A chaque extension d'un nucléotide, une expression régulière est générée et évaluée en fonction de deux valeurs: un score mesurant la spécificité du motif pour les séquences amonts du génome et un test de ratio de vraisemblance (LRT, Robin et Schbath 2006, preprint) évaluant la signifiance statistique de cette spécificité.
Si le motif est considéré comme intéressant (R>seuil, LRT> quantile à 5% de la loi du Khi2), l'extension s'arrête et nous avons l'ensemble des occurrence du motif, ses positions et les annotations des gènes concernés par ce motif.
Sinon, l'extension probabiliste se poursuit jusqu'à ce que nous trouvions un motif intéressant ou que le nombre de séquences impliquées devienne trop faible (< 8).
Cette approche a permis de retrouver tous les sites de fixation connus pour les facteurs sigma sigR, HrdB, BldN, ainsi que le motif LexA. Plusieurs motifs sont proposés tant chez Streptomyces coelicolor que Streptomyces avermitilis, d'autant plus intéressants que les fonctions des gènes concernés semblent corrélées à des voies métaboliques particulières.
Une autre problème concerne l'analyse de séquences répétées d'ADN, apparaissant plusieurs fois (plus de deux) dans un génome. D'un point de vu informatique, ces regions sont detectées à l'aide de l'outil d'alignement local YASS. A partir des résultats de YASS, un autre outil a été créé pour calculer des clusters de séquences répétées. De manière à exclure les gènes paralogues, seules les régions intergéniques ont été prises en compte. Cette méthode a été utilisé pour identifier des clusters de sequences répétées dans des génomes de protobactéries, en particulier Neisseria meningitidis serotype A et B.
Ici, notre but est d'étudier, via des méthodes informatiques, l'influence de la courbure de l'ADN sur l'efficacité des sites de liaison de certaines protéines. En particulier, nous nous sommes intérressés à la régulation de gènes potentiellement régulés par les proteines H-NS/FIS dans les bactéries.
La principale difficulté d'une telle analyse vient de l'absence ou de la dégénérescence des motifs de séquences conservés de liaison à l'ADN pour à la fois les protéines H-NS et FIS. H-NS est connu pour se fixer non spécifiquement à l'ADN, et pour préférer intrinsèquement les régions courbées. A partir de ces connaissances, nous avons utilisé le logiciel CURVATURE afin de prédire les sites de fixation possibles de la proteine H-NS en amont des opérons rrn dans les protéobactéries contenant H-NS. L'opéron rrnB dans Escherichia coli est connu pour être régulé par FIS/H-NS et la région régulatrice de cet opéron présente intrinsèquement une région courbée.

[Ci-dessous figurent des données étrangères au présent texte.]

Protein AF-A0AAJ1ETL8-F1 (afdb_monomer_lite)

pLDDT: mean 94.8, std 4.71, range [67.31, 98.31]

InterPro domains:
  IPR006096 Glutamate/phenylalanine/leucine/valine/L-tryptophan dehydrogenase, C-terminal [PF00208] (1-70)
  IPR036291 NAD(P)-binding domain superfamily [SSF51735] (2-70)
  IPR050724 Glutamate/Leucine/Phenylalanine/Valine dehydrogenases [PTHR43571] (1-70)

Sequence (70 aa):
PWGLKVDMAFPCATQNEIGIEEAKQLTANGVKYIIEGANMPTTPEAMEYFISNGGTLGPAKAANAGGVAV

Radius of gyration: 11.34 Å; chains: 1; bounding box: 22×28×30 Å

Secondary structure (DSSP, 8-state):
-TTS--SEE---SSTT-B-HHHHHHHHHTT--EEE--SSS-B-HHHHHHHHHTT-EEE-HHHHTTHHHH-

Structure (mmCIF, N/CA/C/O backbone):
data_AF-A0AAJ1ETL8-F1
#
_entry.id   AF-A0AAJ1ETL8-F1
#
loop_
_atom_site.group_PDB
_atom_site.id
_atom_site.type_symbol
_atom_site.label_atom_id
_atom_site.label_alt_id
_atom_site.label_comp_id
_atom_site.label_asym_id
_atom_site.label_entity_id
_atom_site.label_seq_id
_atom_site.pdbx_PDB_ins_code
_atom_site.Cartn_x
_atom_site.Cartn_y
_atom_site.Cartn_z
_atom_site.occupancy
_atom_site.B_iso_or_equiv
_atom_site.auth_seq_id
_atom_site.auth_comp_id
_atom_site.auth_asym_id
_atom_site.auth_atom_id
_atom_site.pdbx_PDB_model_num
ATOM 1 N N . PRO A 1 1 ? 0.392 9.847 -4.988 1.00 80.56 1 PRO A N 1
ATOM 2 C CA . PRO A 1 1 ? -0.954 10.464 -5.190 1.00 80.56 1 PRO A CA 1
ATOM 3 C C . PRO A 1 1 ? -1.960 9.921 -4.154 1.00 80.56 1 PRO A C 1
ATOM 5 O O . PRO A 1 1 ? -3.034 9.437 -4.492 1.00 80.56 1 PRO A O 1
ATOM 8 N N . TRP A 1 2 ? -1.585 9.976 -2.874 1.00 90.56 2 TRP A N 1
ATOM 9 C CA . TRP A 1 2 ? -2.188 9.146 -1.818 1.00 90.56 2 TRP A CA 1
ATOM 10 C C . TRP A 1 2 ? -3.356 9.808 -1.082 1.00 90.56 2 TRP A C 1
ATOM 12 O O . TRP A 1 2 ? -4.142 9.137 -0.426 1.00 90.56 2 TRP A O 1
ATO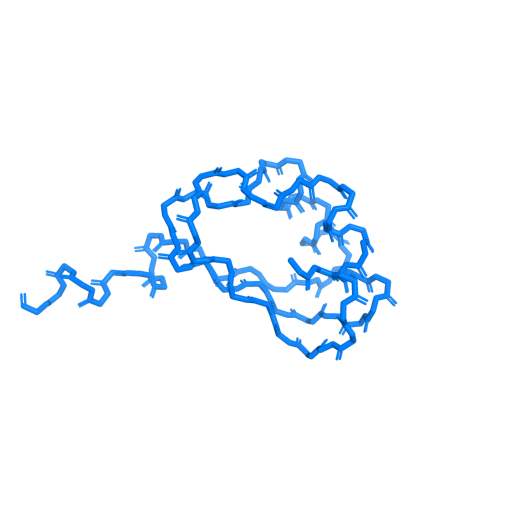M 22 N N . GLY A 1 3 ? -3.536 11.116 -1.275 1.00 87.00 3 GLY A N 1
ATOM 23 C CA . GLY A 1 3 ? -4.662 11.867 -0.721 1.00 87.00 3 GLY A CA 1
ATOM 24 C C . GLY A 1 3 ? -6.000 11.650 -1.437 1.00 87.00 3 GLY A C 1
ATOM 25 O O . GLY A 1 3 ? -7.001 12.226 -1.019 1.00 87.00 3 GLY A O 1
ATOM 26 N N . LEU A 1 4 ? -6.050 10.852 -2.509 1.00 91.12 4 LEU A N 1
ATOM 27 C CA . LEU A 1 4 ? -7.294 10.559 -3.222 1.00 91.12 4 LEU A CA 1
ATOM 28 C C . LEU A 1 4 ? -8.111 9.497 -2.478 1.00 91.12 4 LEU A C 1
ATOM 30 O O . LEU A 1 4 ? -7.567 8.504 -1.997 1.00 91.12 4 LEU A O 1
ATOM 34 N N . LYS A 1 5 ? -9.432 9.688 -2.424 1.00 93.88 5 LYS A N 1
ATOM 35 C CA . LYS A 1 5 ? -10.349 8.697 -1.856 1.00 93.88 5 LYS A CA 1
ATOM 36 C C . LYS A 1 5 ? -10.524 7.535 -2.834 1.00 93.88 5 LYS A C 1
ATOM 38 O O . LYS A 1 5 ? -11.134 7.705 -3.887 1.00 93.88 5 LYS A O 1
ATOM 43 N N . VAL A 1 6 ? -9.995 6.374 -2.465 1.00 94.75 6 VAL A N 1
ATOM 44 C CA . VAL A 1 6 ? -10.018 5.132 -3.248 1.00 94.75 6 VAL A CA 1
ATOM 45 C C . VAL A 1 6 ? -10.213 3.937 -2.317 1.00 94.75 6 VAL A C 1
ATOM 47 O O . VAL A 1 6 ? -9.945 4.034 -1.123 1.00 94.75 6 VAL A O 1
ATOM 50 N N . ASP A 1 7 ? -10.647 2.800 -2.854 1.00 95.12 7 ASP A N 1
ATOM 51 C CA . ASP A 1 7 ? -10.765 1.557 -2.077 1.00 95.12 7 ASP A CA 1
ATOM 52 C C . ASP A 1 7 ? -9.435 0.781 -1.997 1.00 95.12 7 ASP A C 1
ATOM 54 O O . ASP A 1 7 ? -9.183 0.053 -1.031 1.00 95.12 7 ASP A O 1
ATOM 58 N N . MET A 1 8 ? -8.582 0.936 -3.017 1.00 97.19 8 MET A N 1
ATOM 59 C CA . MET A 1 8 ? -7.326 0.203 -3.202 1.00 97.19 8 MET A CA 1
ATOM 60 C C . MET A 1 8 ? -6.205 1.131 -3.680 1.00 97.19 8 MET A C 1
ATOM 62 O O . MET A 1 8 ? -6.438 2.002 -4.520 1.00 97.19 8 MET A O 1
ATOM 66 N N . ALA A 1 9 ? -4.984 0.900 -3.201 1.00 97.25 9 ALA A N 1
ATOM 67 C CA . ALA A 1 9 ? -3.778 1.606 -3.619 1.00 97.25 9 ALA A CA 1
ATOM 68 C C . ALA A 1 9 ? -2.745 0.637 -4.214 1.00 97.25 9 ALA A C 1
ATOM 70 O O . ALA A 1 9 ? -2.485 -0.431 -3.661 1.00 97.25 9 ALA A O 1
ATOM 71 N N . PHE A 1 10 ? -2.142 1.037 -5.335 1.00 97.56 10 PHE A N 1
ATOM 72 C CA . PHE A 1 10 ? -1.165 0.244 -6.085 1.00 97.56 10 PHE A CA 1
ATOM 73 C C . PHE A 1 10 ? 0.136 1.040 -6.244 1.00 97.56 10 PHE A C 1
ATOM 75 O O . PHE A 1 10 ? 0.281 1.781 -7.220 1.00 97.56 10 PHE A O 1
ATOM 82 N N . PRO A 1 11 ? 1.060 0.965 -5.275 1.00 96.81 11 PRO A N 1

Nous avons analysé les régions régulatrices de six autres opérons rrn dans cette bactérie et trouvé une région courbée, dont le centre est localisé approximativement aux positions -90 -110 par rapport au site d'initiation de la transcription. L'analyse des régions régulatrices des opérons rrn prédits dans d'autres protéobactéries a montré un fort degré de courbure de l'ADN en amont des sites d'initiation de la transcription des opérons rrn, bien que la position du centre de la courbure diffère dans les différentes bactéries. Ce travail représente un premier pas vers une analyse générale des sites de liaison des protéines en utilisant les informations sur la courbure de l'ADN.